06 September 2007

Work vs. Life

(This post was edited 6 Sept, 11:17MDT, adding the bit about Ray Jenkins and my dad.)

Yesterday, I saw a posting on Lifehacker that pointed to a Wired article that suggested ways for people to "put your vacation behind you and successfully re-enter the workplace". They say that "your mind needs to adjust to a world in which responsibility and discipline are important parts of daily operation". Of all the comments, I was the only person who said anything other than, "Yes! This is helpful!" I wrote:

Instead of "getting back into work mode", why don't people spend a bit of time trying to discover why they need to get back into "work mode"? I've had "vacation hangovers", and they have helped me to question the entire system. Maybe others should do the same. Vacations don't have to be "respite from work". Instead, we can mold our lives into something that is a mix of "work" and "vacation", something pleasant and which is worth waking up every day.

How we as a society are functioning at the moment isn't "the only way". There are other options, and they could very well be "better", more sustainable, and more enjoyable.


There are so many assumptions and misrepresentations of real life in these few words that it's pretty amazing. First, why the dichotomy of "work sucks, vacation is great"? It's not true. Doing what you love and making your livelihood from it is rewarding and fulfilling, and vacations can often be stressful times full of disaster. My suggestion: life as you wish, doing what you love, in concert with the universe, and you won't need "vacation"; your entire life will be wonderful.

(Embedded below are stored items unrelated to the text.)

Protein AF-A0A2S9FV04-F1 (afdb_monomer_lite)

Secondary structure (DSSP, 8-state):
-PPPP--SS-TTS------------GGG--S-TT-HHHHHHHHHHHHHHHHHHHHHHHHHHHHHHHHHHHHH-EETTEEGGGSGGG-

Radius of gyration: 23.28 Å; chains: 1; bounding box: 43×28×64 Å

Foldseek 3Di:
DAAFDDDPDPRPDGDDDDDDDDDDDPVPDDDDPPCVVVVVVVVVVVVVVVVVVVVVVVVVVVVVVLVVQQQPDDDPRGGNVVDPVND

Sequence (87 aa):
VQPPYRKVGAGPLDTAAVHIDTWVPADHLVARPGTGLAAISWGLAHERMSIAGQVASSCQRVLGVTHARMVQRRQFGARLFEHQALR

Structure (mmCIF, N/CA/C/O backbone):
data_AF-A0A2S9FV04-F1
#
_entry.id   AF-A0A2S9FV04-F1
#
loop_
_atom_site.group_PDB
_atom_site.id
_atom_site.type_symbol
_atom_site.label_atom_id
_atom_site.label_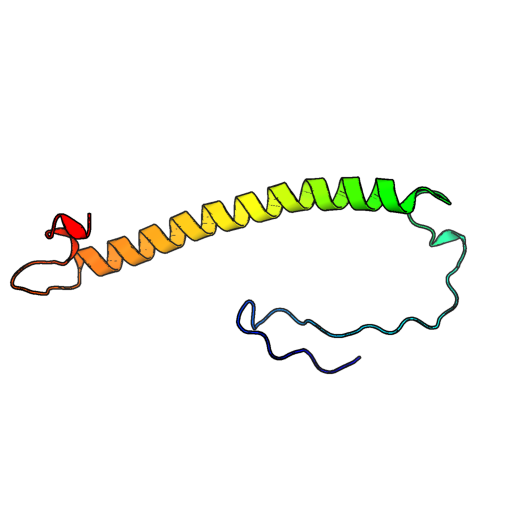alt_id
_atom_site.label_comp_id
_atom_site.label_asym_id
_atom_site.label_entity_id
_atom_site.label_seq_id
_atom_site.pdbx_PDB_ins_code
_atom_site.Cartn_x
_atom_site.Cartn_y
_atom_site.Cartn_z
_atom_site.occupancy
_atom_site.B_iso_or_equiv
_atom_site.auth_seq_id
_atom_site.auth_comp_id
_atom_site.auth_asym_id
_atom_site.auth_atom_id
_atom_site.pdbx_PDB_model_num
ATOM 1 N N . VAL A 1 1 ? 14.717 -17.685 -7.062 1.00 72.31 1 VAL A N 1
ATOM 2 C CA . VAL A 1 1 ? 13.934 -16.602 -6.417 1.00 72.31 1 VAL A CA 1
ATOM 3 C C . VAL A 1 1 ? 14.447 -16.451 -4.996 1.00 72.31 1 VAL A C 1
ATOM 5 O O . VAL A 1 1 ? 14.622 -17.472 -4.342 1.00 72.31 1 VAL A O 1
ATOM 8 N N . GLN A 1 2 ? 14.785 -15.234 -4.561 1.00 88.31 2 GLN A N 1
ATOM 9 C CA . GLN A 1 2 ? 15.251 -14.990 -3.189 1.00 88.31 2 GLN A CA 1
ATOM 10 C C . GLN A 1 2 ? 14.097 -15.195 -2.187 1.00 88.31 2 GLN A C 1
ATOM 12 O O . GLN A 1 2 ? 12.945 -14.957 -2.556 1.00 88.31 2 GLN A O 1
ATOM 17 N N . PRO A 1 3 ? 14.364 -15.629 -0.941 1.00 93.31 3 PRO A N 1
ATOM 18 C CA . PRO A 1 3 ? 13.317 -15.787 0.065 1.00 93.31 3 PRO A CA 1
ATOM 19 C C . PRO A 1 3 ? 12.622 -14.441 0.367 1.00 93.31 3 PRO A C 1
ATOM 21 O O . PRO A 1 3 ? 13.304 -13.410 0.414 1.00 93.31 3 PRO A O 1
ATOM 24 N N . PRO A 1 4 ? 11.290 -14.421 0.588 1.00 95.44 4 PRO A N 1
ATOM 25 C CA . PRO A 1 4 ? 10.571 -13.194 0.918 1.00 95.44 4 PRO A CA 1
ATOM 26 C C . PRO A 1 4 ? 11.070 -12.525 2.203 1.00 95.44 4 PRO A C 1
ATOM 28 O O . PRO A 1 4 ? 11.408 -13.180 3.191 1.00 95.44 4 PRO A O 1
ATOM 31 N N . TYR A 1 5 ? 11.058 -11.194 2.220 1.00 95.88 5 TYR A N 1
ATOM 32 C CA . TYR A 1 5 ? 11.437 -10.406 3.384 1.00 95.88 5 TYR A CA 1
ATOM 33 C C . TYR A 1 5 ? 10.424 -10.522 4.522 1.00 95.88 5 TYR A C 1
ATOM 35 O O . TYR A 1 5 ? 9.202 -10.514 4.318 1.00 95.88 5 TYR A O 1
ATOM 43 N N . ARG A 1 6 ? 10.950 -10.502 5.753 1.00 96.62 6 ARG A N 1
ATOM 44 C CA . ARG A 1 6 ? 10.146 -10.307 6.959 1.00 96.62 6 ARG A CA 1
ATOM 45 C C . ARG A 1 6 ? 9.733 -8.839 7.055 1.00 96.62 6 ARG A C 1
ATOM 47 O O . ARG A 1 6 ? 10.575 -7.968 7.256 1.00 96.62 6 ARG A O 1
ATOM 54 N N . LYS A 1 7 ? 8.434 -8.574 6.919 1.00 97.00 7 LYS A N 1
ATOM 55 C CA . LYS A 1 7 ? 7.846 -7.226 6.900 1.00 97.00 7 LYS A CA 1
ATOM 56 C C . LYS A 1 7 ? 7.033 -6.968 8.166 1.00 97.00 7 LYS A C 1
ATOM 58 O O . LYS A 1 7 ? 6.500 -7.901 8.758 1.00 97.00 7 LYS A O 1
ATOM 63 N N . VAL A 1 8 ? 6.909 -5.698 8.552 1.00 97.88 8 VAL A N 1
ATOM 64 C CA . VAL A 1 8 ? 6.065 -5.266 9.684 1.00 97.88 8 VAL A CA 1
ATOM 65 C C . VAL A 1 8 ? 4.565 -5.415 9.396 1.00 97.88 8 VAL A C 1
ATOM 67 O O . VAL A 1 8 ? 3.783 -5.705 10.294 1.00 97.88 8 VAL A O 1
ATOM 70 N N . GLY A 1 9 ? 4.163 -5.241 8.137 1.00 95.00 9 GLY A N 1
ATOM 71 C CA . GLY A 1 9 ? 2.779 -5.293 7.677 1.00 95.00 9 GLY A CA 1
ATOM 72 C C . GLY A 1 9 ? 2.697 -5.846 6.258 1.00 95.00 9 GLY A C 1
ATOM 73 O O . GLY A 1 9 ? 3.717 -6.238 5.688 1.00 95.00 9 GLY A O 1
ATOM 74 N N . ALA A 1 10 ? 1.477 -5.913 5.713 1.00 94.06 10 ALA A N 1
ATOM 75 C CA . ALA A 1 10 ? 1.201 -6.574 4.433 1.00 94.06 10 ALA A CA 1
ATOM 76 C C . ALA A 1 10 ? 1.855 -7.971 4.350 1.00 94.06 10 ALA A C 1
ATOM 78 O O . ALA A 1 10 ? 2.418 -8.357 3.329 1.00 94.06 10 ALA A O 1
ATOM 79 N N . GLY A 1 11 ? 1.824 -8.708 5.470 1.00 95.00 11 GLY A N 1
ATOM 80 C CA . GLY A 1 11 ? 2.535 -9.977 5.652 1.00 95.00 11 GLY A CA 1
ATOM 81 C C . GLY A 1 11 ? 2.311 -10.996 4.529 1.00 95.00 11 GLY A C 1
ATOM 82 O O . GLY A 1 11 ? 3.302 -11.553 4.064 1.00 95.00 11 GLY A O 1
ATOM 83 N N . PRO A 1 12 ? 1.066 -11.184 4.045 1.00 95.56 12 PRO A N 1
ATOM 84 C CA . PRO A 1 12 ? 0.772 -12.110 2.950 1.00 95.56 12 PRO A CA 1
ATOM 85 C C . PRO A 1 12 ? 1.309 -11.710 1.567 1.00 95.56 12 PRO A C 1
ATOM 87 O O . PRO A 1 12 ? 1.211 -12.514 0.650 1.00 95.56 12 PRO A O 1
ATOM 90 N N . LEU A 1 13 ? 1.818 -10.486 1.375 1.00 95.69 13 LEU A N 1
ATOM 91 C CA . LEU A 1 13 ? 2.369 -10.064 0.084 1.00 95.69 13 LEU A CA 1
ATOM 92 C C . LEU A 1 13 ? 3.841 -10.458 -0.011 1.00 95.69 13 LEU A C 1
ATOM 94 O O . LEU A 1 13 ? 4.653 -10.025 0.808 1.00 95.69 13 LEU A O 1
ATOM 98 N N . ASP A 1 14 ? 4.211 -11.234 -1.024 1.00 95.19 14 ASP A N 1
ATOM 99 C CA . ASP A 1 14 ? 5.610 -11.575 -1.254 1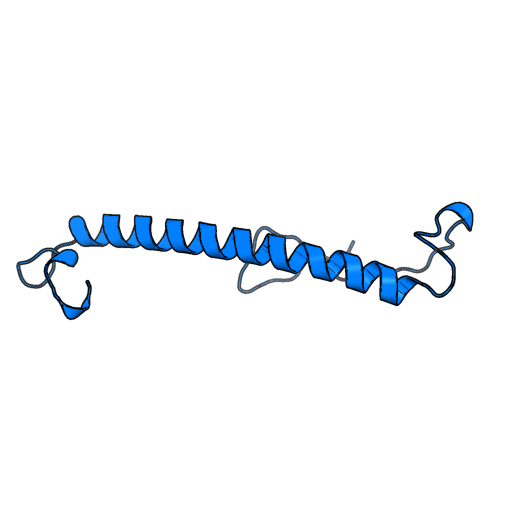.00 95.19 14 ASP A CA 1
ATOM 100 C C . ASP A 1 14 ? 6.419 -10.339 -1.653 1.00 95.19 14 ASP A C 1
ATOM 102 O O . ASP A 1 14 ? 5.983 -9.462 -2.398 1.00 95.19 14 ASP A O 1
ATOM 106 N N . THR A 1 15 ? 7.623 -10.226 -1.102 1.00 95.88 15 THR A N 1
ATOM 107 C CA . THR A 1 15 ? 8.543 -9.130 -1.420 1.00 95.88 15 THR A CA 1
ATOM 108 C C . THR A 1 15 ? 9.949 -9.675 -1.328 1.00 95.88 15 THR A C 1
ATOM 110 O O . THR A 1 15 ? 10.359 -10.098 -0.253 1.00 95.88 15 THR A O 1
ATOM 113 N N . ALA A 1 16 ? 10.673 -9.688 -2.440 1.00 96.00 16 ALA A N 1
ATOM 114 C CA . ALA A 1 16 ? 12.018 -10.237 -2.525 1.00 96.00 16 ALA A CA 1
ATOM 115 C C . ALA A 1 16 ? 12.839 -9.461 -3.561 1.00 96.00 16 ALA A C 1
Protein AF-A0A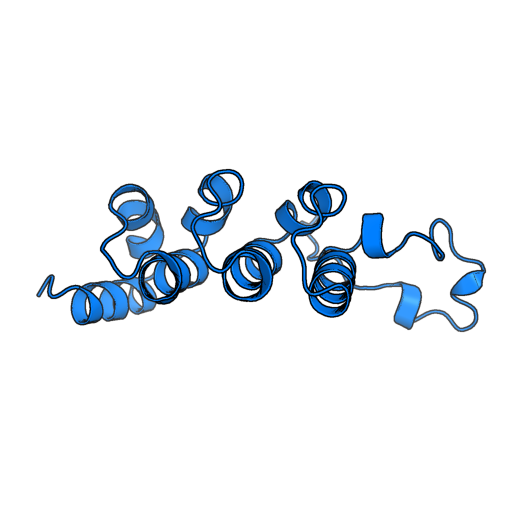4Q0AQX6-F1 (afdb_monomer_lite)

Sequence (121 aa):
MPILMSMLNLYKFHSQPQNLDHYNDQDSIIPNLALKKSLYNRGRSPDLEPVILKDTKCAFDYARKVIRDRWPEAEPRIMKDPYAALGYAETILKDRWYEAEPYIKQDDYAWDIYQQNFGLK

Structure (mmCIF, N/CA/C/O backbone):
data_AF-A0A4Q0AQX6-F1
#
_entry.id   AF-A0A4Q0AQX6-F1
#
loop_
_atom_site.group_PDB
_atom_site.id
_atom_site.type_symbol
_atom_site.label_atom_id
_atom_site.label_alt_id
_atom_site.label_comp_id
_atom_site.label_asym_id
_atom_site.label_entity_id
_atom_site.label_seq_id
_atom_site.pdbx_PDB_ins_code
_atom_site.Cartn_x
_atom_site.Cartn_y
_atom_site.Cartn_z
_atom_site.occupancy
_atom_site.B_iso_or_equiv
_atom_site.auth_seq_id
_atom_site.auth_comp_id
_atom_site.auth_asym_id
_atom_site.auth_atom_id
_atom_site.pdbx_PDB_model_num
ATOM 1 N N . MET A 1 1 ? 25.811 -9.768 8.277 1.00 35.53 1 MET A N 1
ATOM 2 C CA . MET A 1 1 ? 24.479 -9.129 8.260 1.00 35.53 1 MET A CA 1
ATOM 3 C C . MET A 1 1 ? 24.393 -8.251 7.022 1.00 35.53 1 MET A C 1
ATOM 5 O O . MET A 1 1 ? 25.148 -7.287 6.972 1.00 35.53 1 MET A O 1
ATOM 9 N N . PRO A 1 2 ? 23.577 -8.567 6.005 1.00 37.25 2 PRO A N 1
ATOM 10 C CA . PRO A 1 2 ? 23.382 -7.649 4.899 1.00 37.25 2 PRO A CA 1
ATOM 11 C C . PRO A 1 2 ? 22.317 -6.629 5.305 1.00 37.25 2 PRO A C 1
ATOM 13 O O . PRO A 1 2 ? 21.201 -6.977 5.686 1.00 37.25 2 PRO A O 1
ATOM 16 N N . ILE A 1 3 ? 22.721 -5.366 5.283 1.00 39.53 3 ILE A N 1
ATOM 17 C CA . ILE A 1 3 ? 21.877 -4.203 5.516 1.00 39.53 3 ILE A CA 1
ATOM 18 C C . ILE A 1 3 ? 20.790 -4.205 4.441 1.00 39.53 3 ILE A C 1
ATOM 20 O O . ILE A 1 3 ? 21.087 -4.295 3.250 1.00 39.53 3 ILE A O 1
ATOM 24 N N . LEU A 1 4 ? 19.532 -4.111 4.868 1.00 38.81 4 LEU A N 1
ATOM 25 C CA . LEU A 1 4 ? 18.385 -3.878 4.000 1.00 38.81 4 LEU A CA 1
ATOM 26 C C . LEU A 1 4 ? 18.464 -2.426 3.491 1.00 38.81 4 LEU A C 1
ATOM 28 O O . LEU A 1 4 ? 17.728 -1.551 3.936 1.00 38.81 4 LEU A O 1
ATOM 32 N N . MET A 1 5 ? 19.435 -2.137 2.622 1.00 40.88 5 MET A N 1
ATOM 33 C CA . MET A 1 5 ? 19.517 -0.857 1.935 1.00 40.88 5 MET A CA 1
ATOM 34 C C . MET A 1 5 ? 18.328 -0.791 0.986 1.00 40.88 5 MET A C 1
ATOM 36 O O . MET A 1 5 ? 18.256 -1.528 0.001 1.00 40.88 5 MET A O 1
ATOM 40 N N . SER A 1 6 ? 17.396 0.107 1.287 1.00 46.00 6 SER A N 1
ATOM 41 C CA . SER A 1 6 ? 16.522 0.687 0.277 1.00 46.00 6 SER A CA 1
ATOM 42 C C . SER A 1 6 ? 17.376 0.994 -0.958 1.00 46.00 6 SER A C 1
ATOM 44 O O . SER A 1 6 ? 18.420 1.638 -0.861 1.00 46.00 6 SER A O 1
ATOM 46 N N . MET A 1 7 ? 17.000 0.413 -2.101 1.00 52.12 7 MET A N 1
ATOM 47 C CA . MET A 1 7 ? 17.812 0.388 -3.319 1.00 52.12 7 MET A CA 1
ATOM 48 C C . MET A 1 7 ? 18.098 1.813 -3.819 1.00 52.12 7 MET A C 1
ATOM 50 O O . MET A 1 7 ? 17.320 2.401 -4.574 1.00 52.12 7 MET A O 1
ATOM 54 N N . LEU A 1 8 ? 19.225 2.377 -3.383 1.00 59.28 8 LEU A N 1
ATOM 55 C CA . LEU A 1 8 ? 19.777 3.628 -3.882 1.00 59.28 8 LEU A CA 1
ATOM 56 C C . LEU A 1 8 ? 20.085 3.449 -5.377 1.00 59.28 8 LEU A C 1
ATOM 58 O O . LEU A 1 8 ? 20.727 2.476 -5.768 1.00 59.28 8 LEU A O 1
ATOM 62 N N . ASN A 1 9 ? 19.627 4.368 -6.233 1.00 64.62 9 ASN A N 1
ATOM 63 C CA . ASN A 1 9 ? 19.935 4.318 -7.665 1.00 64.62 9 ASN A CA 1
ATOM 64 C C . ASN A 1 9 ? 21.403 4.724 -7.894 1.00 64.62 9 ASN A C 1
ATOM 66 O O . ASN A 1 9 ? 21.703 5.899 -8.115 1.00 64.62 9 ASN A O 1
ATOM 70 N N . LEU A 1 10 ? 22.303 3.739 -7.829 1.00 64.19 10 LEU A N 1
ATOM 71 C CA . LEU A 1 10 ? 23.750 3.916 -7.980 1.00 64.19 10 LEU A CA 1
ATOM 72 C C . LEU A 1 10 ? 24.152 4.433 -9.371 1.00 64.19 10 LEU A C 1
ATOM 74 O O . LEU A 1 10 ? 25.158 5.130 -9.489 1.00 64.19 10 LEU A O 1
ATOM 78 N N . TYR A 1 11 ? 23.338 4.189 -10.405 1.00 63.72 11 TYR A N 1
ATOM 79 C CA . TYR A 1 11 ? 23.601 4.666 -11.767 1.00 63.72 11 TYR A CA 1
ATOM 80 C C . TYR A 1 11 ? 23.665 6.198 -11.849 1.00 63.72 11 TYR A C 1
ATOM 82 O O . TYR A 1 11 ? 24.387 6.741 -12.677 1.00 63.72 11 TYR A O 1
ATOM 90 N N . LYS A 1 12 ? 22.970 6.927 -10.966 1.00 65.94 12 LYS A N 1
ATOM 91 C CA . LYS A 1 12 ? 22.993 8.403 -10.953 1.00 65.94 12 LYS A CA 1
ATOM 92 C C . LYS A 1 12 ? 24.308 9.013 -10.461 1.00 65.94 12 LYS A C 1
ATOM 94 O O . LYS A 1 12 ? 24.497 10.214 -10.621 1.00 65.94 12 LYS A O 1
ATOM 99 N N . PHE A 1 13 ? 25.187 8.216 -9.859 1.00 70.00 13 PHE A N 1
ATOM 100 C CA . PHE A 1 13 ? 26.450 8.684 -9.283 1.00 70.00 13 PHE A CA 1
ATOM 101 C C . PHE A 1 13 ? 27.670 8.321 -10.138 1.00 70.00 13 PHE A C 1
ATOM 103 O 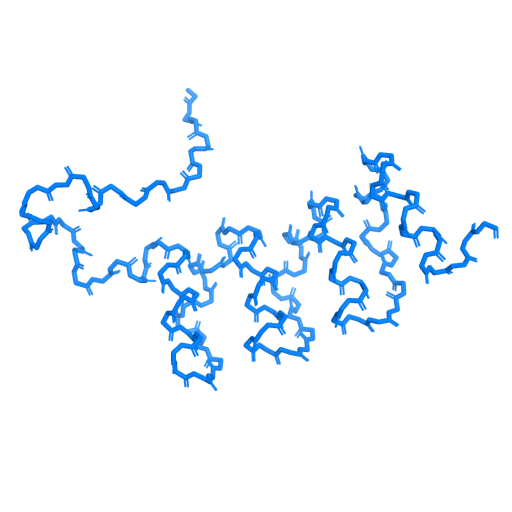O . PHE A 1 13 ? 28.797 8.611 -9.746 1.00 70.00 13 PHE A O 1
ATOM 110 N N . HIS A 1 14 ? 27.461 7.706 -11.307 1.00 58.16 14 HIS A N 1
ATOM 111 C CA . HIS A 1 14 ? 28.533 7.341 -12.227 1.00 58.16 14 HIS A CA 1
ATOM 112 C C . HIS A 1 14 ? 28.609 8.327 -13.399 1.00 58.16 14 HIS A C 1
ATOM 114 O O . HIS A 1 14 ? 27.583 8.753 -13.922 1.00 58.16 14 HIS A O 1
ATO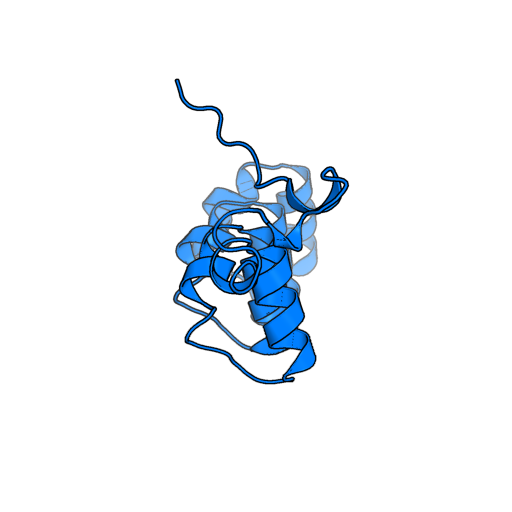M 120 N N . SER A 1 15 ? 29.822 8.674 -13.836 1.00 69.44 15 SER A N 1
ATOM 121 C CA . SER A 1 15 ? 30.059 9.609 -14.951 1.00 69.44 15 SER A CA 1
ATOM 122 C C . SER A 1 15 ? 29.705 9.020 -16.321 1.00 69.44 15 SER A C 1
ATOM 124 O O . SER A 1 15 ? 29.377 9.756 -17.248 1.00 69.44 15 SER A O 1
ATOM 126 N N . GLN A 1 16 ? 29.749 7.692 -16.446 1.00 67.19 16 GLN A N 1
ATOM 127 C CA . GLN A 1 16 ? 29.327 6.944 -17.634 1.00 67.19 16 GLN A CA 1
ATOM 128 C C . GLN A 1 16 ? 28.461 5.760 -17.209 1.00 67.19 16 GLN A C 1
ATOM 130 O O . GLN A 1 16 ? 28.945 4.629 -17.130 1.00 67.19 16 GLN A O 1
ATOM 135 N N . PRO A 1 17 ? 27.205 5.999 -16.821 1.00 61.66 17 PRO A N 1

Another issue is the idea that responsibility and discipline aren't part of life other that "at work". This is a major societal problem in the United States. Everyone thinks that you bust your ass for work, then fuck off completely in your spare time. There is no balance in that approach, and it only benefits the corporations and those who run them. The people are basically slaves, unfulfilled, worked to death, and with no real purpose. That is a form of existence, but it's not any kind of a life.

One example of not using your "non-work time" in a fulfilling manner is in an article from the Burlington Free Press about Ray Jenkins, the United States' oldest "worker". Ray says, "I can't sit quiet and do nothing. I've got to keep going. Keeps your mind occupied. If you don't keep busy, forget it." My dad was the same way. When he retired from a job of 30+ years, he sat at home, having no clue what to do with himself. He tried a few things, but eventually found another job at a similar company to keep himself occupied. He didn't know how else to spend his time but "to work".

And what disgusted me more than the fact that the article exists (and was referenced) in the first place? It was probably the fact that all of the other comments to the post and article were so deeply embedded into the system that they couldn't see anything wrong. One person wrote, "vaaaycaayshun? Never heard that word before... oh right that's where my owner goes 3-5 times a year..." Another commenter is more blunt: "people have time for vacations?" Or take this simple advice that probably underlies every comment but mine: "like Nike...just do it" No one other than me suggested anything other than "get back to work and forget your vacation".

What a sad state in which our society finds itself, where people think they must do boring and unfulfilling things for 50 weeks out of the year, then take 2 weeks to do nothing important only to return to unfulfilling things and forget the 2 weeks ever happened! We would be better of if we were formally slaves, knowing our part. This giant lie of "freedom" is truly soul-destroying.